Warm-Up (5-10 minutes)
Begin with a light warm-up to get your blood flowing and prepare your body for exercise. You can choose between light jogging in place or doing jumping jacks. Aim to do this for 5 to 10 minutes, or until you feel adequately warmed up.
Circuit (Repeat 3 times)
Exercise 1: Wall Push-Ups (8-10 repetitions)
- Stand arm’s length away from a wall.
- Place your hands on the wall slightly wider than shoulder-width apart
- Lean in towards the wall, then push back to the starting position.
Exercise 2: Bodyweight Squats (10-12 repetitions)
- Stand with your feet shoulder-width apart.
- Lower your body down by bending your knees, as if you were sitting in a chair
- Keep your chest up and your knees tracking over your toes.
Exercise 3: Plank (Hold for 20-30 seconds)

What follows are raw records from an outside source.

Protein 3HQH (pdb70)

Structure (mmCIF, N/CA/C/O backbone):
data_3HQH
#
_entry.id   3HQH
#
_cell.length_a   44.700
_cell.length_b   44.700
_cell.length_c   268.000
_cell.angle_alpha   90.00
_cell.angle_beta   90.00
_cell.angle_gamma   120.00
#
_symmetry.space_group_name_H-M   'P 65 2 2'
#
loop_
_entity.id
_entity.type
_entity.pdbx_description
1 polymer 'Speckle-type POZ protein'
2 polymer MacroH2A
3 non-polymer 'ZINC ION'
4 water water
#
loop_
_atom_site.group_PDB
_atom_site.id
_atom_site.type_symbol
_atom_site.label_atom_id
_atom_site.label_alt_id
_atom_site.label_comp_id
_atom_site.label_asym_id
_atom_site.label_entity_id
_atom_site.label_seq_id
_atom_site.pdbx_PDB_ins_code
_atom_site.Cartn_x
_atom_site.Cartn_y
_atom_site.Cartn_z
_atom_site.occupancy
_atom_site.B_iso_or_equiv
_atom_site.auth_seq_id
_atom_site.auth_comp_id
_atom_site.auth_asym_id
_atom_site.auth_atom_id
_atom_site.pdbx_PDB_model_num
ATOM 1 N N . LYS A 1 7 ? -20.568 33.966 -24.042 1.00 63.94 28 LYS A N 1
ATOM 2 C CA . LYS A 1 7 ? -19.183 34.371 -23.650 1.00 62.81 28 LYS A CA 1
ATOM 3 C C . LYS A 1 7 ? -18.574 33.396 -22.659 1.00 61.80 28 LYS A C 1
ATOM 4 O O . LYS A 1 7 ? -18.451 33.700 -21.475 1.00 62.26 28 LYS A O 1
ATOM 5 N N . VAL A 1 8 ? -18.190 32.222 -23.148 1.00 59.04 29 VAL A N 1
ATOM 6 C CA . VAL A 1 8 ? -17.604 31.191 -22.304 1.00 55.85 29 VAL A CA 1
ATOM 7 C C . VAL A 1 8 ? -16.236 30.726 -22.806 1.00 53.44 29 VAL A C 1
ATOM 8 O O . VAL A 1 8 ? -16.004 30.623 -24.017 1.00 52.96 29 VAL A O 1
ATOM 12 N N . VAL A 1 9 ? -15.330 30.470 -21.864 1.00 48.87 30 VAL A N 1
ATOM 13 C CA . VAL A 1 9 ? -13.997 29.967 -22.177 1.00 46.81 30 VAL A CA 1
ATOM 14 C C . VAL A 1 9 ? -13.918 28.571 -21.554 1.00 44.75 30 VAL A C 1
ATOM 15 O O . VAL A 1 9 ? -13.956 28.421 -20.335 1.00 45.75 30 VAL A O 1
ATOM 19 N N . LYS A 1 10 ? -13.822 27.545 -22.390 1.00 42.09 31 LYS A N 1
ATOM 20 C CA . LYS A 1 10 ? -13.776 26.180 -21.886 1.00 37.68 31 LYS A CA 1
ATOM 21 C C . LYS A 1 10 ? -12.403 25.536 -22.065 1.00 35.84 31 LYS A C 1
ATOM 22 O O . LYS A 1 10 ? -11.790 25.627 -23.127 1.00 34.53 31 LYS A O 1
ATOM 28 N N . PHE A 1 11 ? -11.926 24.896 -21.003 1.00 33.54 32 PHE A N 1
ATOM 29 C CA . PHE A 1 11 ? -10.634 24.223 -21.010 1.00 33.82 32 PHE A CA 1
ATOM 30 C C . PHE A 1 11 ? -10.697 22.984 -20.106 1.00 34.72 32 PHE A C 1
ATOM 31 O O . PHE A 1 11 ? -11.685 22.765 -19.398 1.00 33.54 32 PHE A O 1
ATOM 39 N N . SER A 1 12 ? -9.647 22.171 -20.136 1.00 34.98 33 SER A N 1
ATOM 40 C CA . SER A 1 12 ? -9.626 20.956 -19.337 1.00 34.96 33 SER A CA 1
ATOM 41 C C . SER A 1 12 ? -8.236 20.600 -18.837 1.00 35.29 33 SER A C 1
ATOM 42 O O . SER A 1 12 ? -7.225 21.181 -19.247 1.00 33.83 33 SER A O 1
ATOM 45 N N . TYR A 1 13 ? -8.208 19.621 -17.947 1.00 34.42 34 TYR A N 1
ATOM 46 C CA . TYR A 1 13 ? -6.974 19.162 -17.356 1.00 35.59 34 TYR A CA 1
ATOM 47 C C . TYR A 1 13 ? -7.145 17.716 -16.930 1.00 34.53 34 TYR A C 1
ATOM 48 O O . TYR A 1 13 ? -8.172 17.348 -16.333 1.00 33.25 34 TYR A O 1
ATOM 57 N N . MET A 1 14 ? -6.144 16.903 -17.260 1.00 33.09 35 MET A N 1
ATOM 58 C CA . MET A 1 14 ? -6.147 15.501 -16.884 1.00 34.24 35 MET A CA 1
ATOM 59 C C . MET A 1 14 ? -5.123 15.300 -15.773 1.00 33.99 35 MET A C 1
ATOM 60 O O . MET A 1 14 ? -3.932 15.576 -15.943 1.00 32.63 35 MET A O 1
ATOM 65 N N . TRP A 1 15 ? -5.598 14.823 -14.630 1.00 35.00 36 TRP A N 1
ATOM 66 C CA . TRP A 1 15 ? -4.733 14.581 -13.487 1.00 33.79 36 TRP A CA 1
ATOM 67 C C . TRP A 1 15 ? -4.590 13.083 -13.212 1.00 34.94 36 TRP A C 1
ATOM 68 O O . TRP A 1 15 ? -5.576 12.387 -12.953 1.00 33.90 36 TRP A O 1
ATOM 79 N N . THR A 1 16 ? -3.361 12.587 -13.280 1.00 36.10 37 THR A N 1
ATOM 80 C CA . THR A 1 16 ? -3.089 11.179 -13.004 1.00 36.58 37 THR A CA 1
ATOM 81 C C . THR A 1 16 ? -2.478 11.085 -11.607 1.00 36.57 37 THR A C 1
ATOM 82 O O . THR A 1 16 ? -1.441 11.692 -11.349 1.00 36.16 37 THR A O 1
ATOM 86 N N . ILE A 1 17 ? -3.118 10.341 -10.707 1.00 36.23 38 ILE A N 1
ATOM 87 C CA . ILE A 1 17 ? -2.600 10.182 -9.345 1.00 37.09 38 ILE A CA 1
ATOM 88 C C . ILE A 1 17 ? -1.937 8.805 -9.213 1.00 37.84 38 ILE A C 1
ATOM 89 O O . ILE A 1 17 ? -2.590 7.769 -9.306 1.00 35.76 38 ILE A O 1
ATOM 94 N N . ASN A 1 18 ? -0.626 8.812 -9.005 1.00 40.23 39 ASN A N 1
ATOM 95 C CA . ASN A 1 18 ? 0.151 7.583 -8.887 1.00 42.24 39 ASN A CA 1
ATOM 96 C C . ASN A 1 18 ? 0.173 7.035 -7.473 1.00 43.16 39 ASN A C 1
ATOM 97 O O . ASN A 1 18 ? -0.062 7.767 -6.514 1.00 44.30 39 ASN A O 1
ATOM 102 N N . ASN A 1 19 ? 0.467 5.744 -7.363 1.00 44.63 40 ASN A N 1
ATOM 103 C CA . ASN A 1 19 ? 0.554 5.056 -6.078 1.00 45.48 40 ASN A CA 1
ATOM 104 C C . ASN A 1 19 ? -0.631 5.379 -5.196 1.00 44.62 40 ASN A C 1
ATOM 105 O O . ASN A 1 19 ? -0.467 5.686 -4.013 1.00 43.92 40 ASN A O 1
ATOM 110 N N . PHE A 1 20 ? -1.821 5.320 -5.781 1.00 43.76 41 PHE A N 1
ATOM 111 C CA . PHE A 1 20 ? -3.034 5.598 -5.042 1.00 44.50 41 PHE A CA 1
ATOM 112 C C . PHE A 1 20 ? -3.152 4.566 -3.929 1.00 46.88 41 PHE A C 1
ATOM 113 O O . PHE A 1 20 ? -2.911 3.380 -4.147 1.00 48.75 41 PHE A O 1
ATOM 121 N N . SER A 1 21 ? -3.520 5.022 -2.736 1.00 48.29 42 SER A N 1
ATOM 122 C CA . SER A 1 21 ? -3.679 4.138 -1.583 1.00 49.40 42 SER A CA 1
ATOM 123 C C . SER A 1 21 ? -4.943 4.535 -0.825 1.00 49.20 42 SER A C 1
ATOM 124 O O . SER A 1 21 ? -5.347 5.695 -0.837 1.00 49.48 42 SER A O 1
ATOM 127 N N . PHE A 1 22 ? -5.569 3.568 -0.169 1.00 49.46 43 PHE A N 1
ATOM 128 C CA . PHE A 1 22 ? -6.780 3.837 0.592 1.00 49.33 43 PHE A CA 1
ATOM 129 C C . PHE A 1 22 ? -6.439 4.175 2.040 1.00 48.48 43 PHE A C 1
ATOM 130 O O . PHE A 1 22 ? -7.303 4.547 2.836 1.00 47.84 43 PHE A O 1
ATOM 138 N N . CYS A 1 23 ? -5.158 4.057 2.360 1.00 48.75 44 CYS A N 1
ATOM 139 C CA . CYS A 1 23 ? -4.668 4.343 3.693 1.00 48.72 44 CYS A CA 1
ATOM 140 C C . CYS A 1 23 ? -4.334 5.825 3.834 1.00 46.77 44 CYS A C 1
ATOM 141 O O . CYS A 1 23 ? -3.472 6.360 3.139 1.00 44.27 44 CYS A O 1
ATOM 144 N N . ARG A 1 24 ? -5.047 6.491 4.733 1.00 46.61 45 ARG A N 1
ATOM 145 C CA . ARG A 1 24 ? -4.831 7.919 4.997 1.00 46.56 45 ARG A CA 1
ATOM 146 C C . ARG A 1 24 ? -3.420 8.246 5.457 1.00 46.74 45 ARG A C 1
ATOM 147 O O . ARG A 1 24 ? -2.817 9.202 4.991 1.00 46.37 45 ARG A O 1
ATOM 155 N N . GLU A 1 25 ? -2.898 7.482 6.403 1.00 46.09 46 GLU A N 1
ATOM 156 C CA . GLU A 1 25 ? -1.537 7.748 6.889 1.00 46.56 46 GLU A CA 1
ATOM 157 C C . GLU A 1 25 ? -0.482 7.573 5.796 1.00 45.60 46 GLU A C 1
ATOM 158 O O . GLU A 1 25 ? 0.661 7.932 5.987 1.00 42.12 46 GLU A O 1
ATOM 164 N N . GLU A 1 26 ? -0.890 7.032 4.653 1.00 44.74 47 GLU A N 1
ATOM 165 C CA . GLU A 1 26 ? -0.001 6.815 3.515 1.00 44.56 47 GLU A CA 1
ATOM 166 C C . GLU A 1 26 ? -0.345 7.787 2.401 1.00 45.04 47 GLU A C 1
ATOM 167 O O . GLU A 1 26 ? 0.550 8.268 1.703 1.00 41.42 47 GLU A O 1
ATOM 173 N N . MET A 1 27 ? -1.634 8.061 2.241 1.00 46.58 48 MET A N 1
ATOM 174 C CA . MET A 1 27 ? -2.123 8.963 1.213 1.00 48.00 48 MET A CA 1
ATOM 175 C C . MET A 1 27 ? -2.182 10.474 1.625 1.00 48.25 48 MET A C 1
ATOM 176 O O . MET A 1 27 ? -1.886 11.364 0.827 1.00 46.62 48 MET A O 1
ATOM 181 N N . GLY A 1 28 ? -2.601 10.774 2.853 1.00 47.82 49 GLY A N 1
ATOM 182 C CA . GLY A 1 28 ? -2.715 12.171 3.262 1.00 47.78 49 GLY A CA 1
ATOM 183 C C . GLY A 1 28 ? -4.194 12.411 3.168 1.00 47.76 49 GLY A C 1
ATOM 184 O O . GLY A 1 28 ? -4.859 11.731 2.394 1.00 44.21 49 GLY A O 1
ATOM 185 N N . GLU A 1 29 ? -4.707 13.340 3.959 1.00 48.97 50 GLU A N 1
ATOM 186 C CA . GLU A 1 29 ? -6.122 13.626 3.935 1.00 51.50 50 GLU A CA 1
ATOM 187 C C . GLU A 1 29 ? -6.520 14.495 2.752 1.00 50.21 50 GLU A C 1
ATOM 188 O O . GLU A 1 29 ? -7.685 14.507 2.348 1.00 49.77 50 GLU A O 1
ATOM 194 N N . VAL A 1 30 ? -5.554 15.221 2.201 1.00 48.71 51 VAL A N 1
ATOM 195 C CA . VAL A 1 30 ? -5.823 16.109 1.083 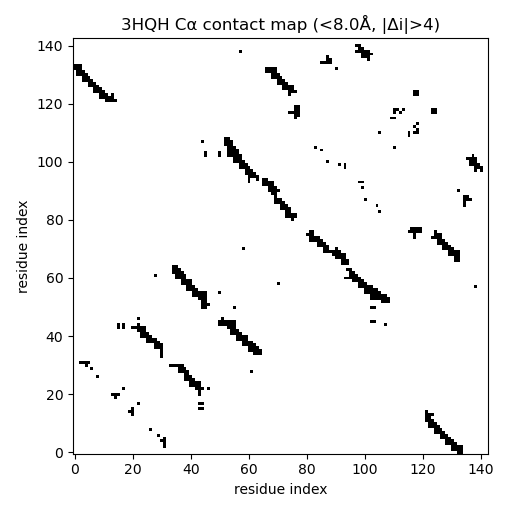1.00 48.13 51 VAL A CA 1
ATOM 196 C C . VAL A 1 30 ? -4.645 16.191 0.120 1.00 48.87 51 VAL A C 1
ATOM 197 O O . VAL A 1 30 ? -3.511 16.438 0.531 1.00 48.53 51 VAL A O 1
ATOM 201 N N . ILE A 1 31 ? -4.928 15.994 -1.163 1.00 49.72 52 ILE A N 1
ATOM 202 C CA . ILE A 1 31 ? -3.909 16.072 -2.199 1.00 50.75 52 ILE A CA 1
ATOM 203 C C . ILE A 1 31 ? -4.416 16.984 -3.312 1.00 50.20 52 ILE A C 1
ATOM 204 O O . ILE A 1 31 ? -5.594 16.944 -3.676 1.00 49.13 52 ILE A O 1
ATOM 209 N N . LYS A 1 32 ? -3.526 17.831 -3.822 1.00 50.39 53 LYS A N 1
ATOM 210 C CA . LYS A 1 32 ? -3.874 18.750 -4.900 1.00 50.23 53 LYS A CA 1
ATOM 211 C C . LYS A 1 32 ? -3.028 18.489 -6.129 1.00 48.20 53 LYS A C 1
ATOM 212 O O . LYS A 1 32 ? -1.898 17.999 -6.033 1.00 48.14 53 LYS A O 1
ATOM 218 N N . SER A 1 33 ? -3.594 18.805 -7.286 1.00 45.75 54 SER A N 1
ATOM 219 C CA . SER A 1 33 ? -2.912 18.629 -8.560 1.00 43.81 54 SER A CA 1
ATOM 220 C C . SER A 1 33 ? -2.085 19.875 -8.820 1.00 43.93 54 SER A C 1
ATOM 221 O O . SER A 1 33 ? -2.130 20.833 -8.052 1.00 43.64 54 SER A O 1
ATOM 224 N N . SER A 1 34 ? -1.328 19.860 -9.906 1.00 45.28 55 SER A N 1
ATOM 225 C CA . SER A 1 34 ? -0.549 21.031 -10.278 1.00 46.51 55 SER A CA 1
ATOM 226 C C . SER A 1 34 ? -1.578 21.987 -10.887 1.00 44.71 55 SER A C 1
ATOM 227 O O . SER A 1 34 ? -2.704 21.578 -11.199 1.00 42.92 55 SER A O 1
ATOM 230 N N . THR A 1 35 ? -1.191 23.247 -11.055 1.00 42.79 56 THR A N 1
ATOM 231 C CA . THR A 1 35 ? -2.078 24.263 -11.595 1.00 40.96 56 THR A CA 1
ATOM 232 C C . THR A 1 35 ? -2.285 24.188 -13.105 1.00 40.62 56 THR A C 1
ATOM 233 O O . THR A 1 35 ? -1.534 23.533 -13.825 1.00 42.35 56 THR A O 1
ATOM 237 N N . PHE A 1 36 ? -3.334 24.846 -13.579 1.00 40.17 57 PHE A N 1
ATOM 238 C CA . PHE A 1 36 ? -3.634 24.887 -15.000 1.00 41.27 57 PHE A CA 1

- Position yourself as if you were about to do a push-up, but with your weight on your forearms.
- Keep your body in a straight line from head to heels. Engage your core muscles.
Exercise 4: Reverse Lunges (8-10 repetitions per leg)
- Stand with your feet hip-width apart.
- Take a step back with your right foot, lowering your body until both knees form 90-degree angles.
- Return to the starting position and repeat with the left leg.
Exercise 5: Jumping Jacks (30 seconds)
- Start from a standing position with your arms by your sides and your feet together.
- Jump and spread your legs while raising your arms above your head.
- Jump again to return to the starting position.
Cool Down (5-10 minutes)
Don’t skip the cool-down after your workout—it’s more important than you might think. It helps your heart rate ease back to normal and prevents you from feeling lightheaded. Plus, those stretches? They’re like a thank-you card to your muscles for all their hard work, keeping you flexible and reducing the risk of injury. So, take a few minutes to cool down, your body will thank you!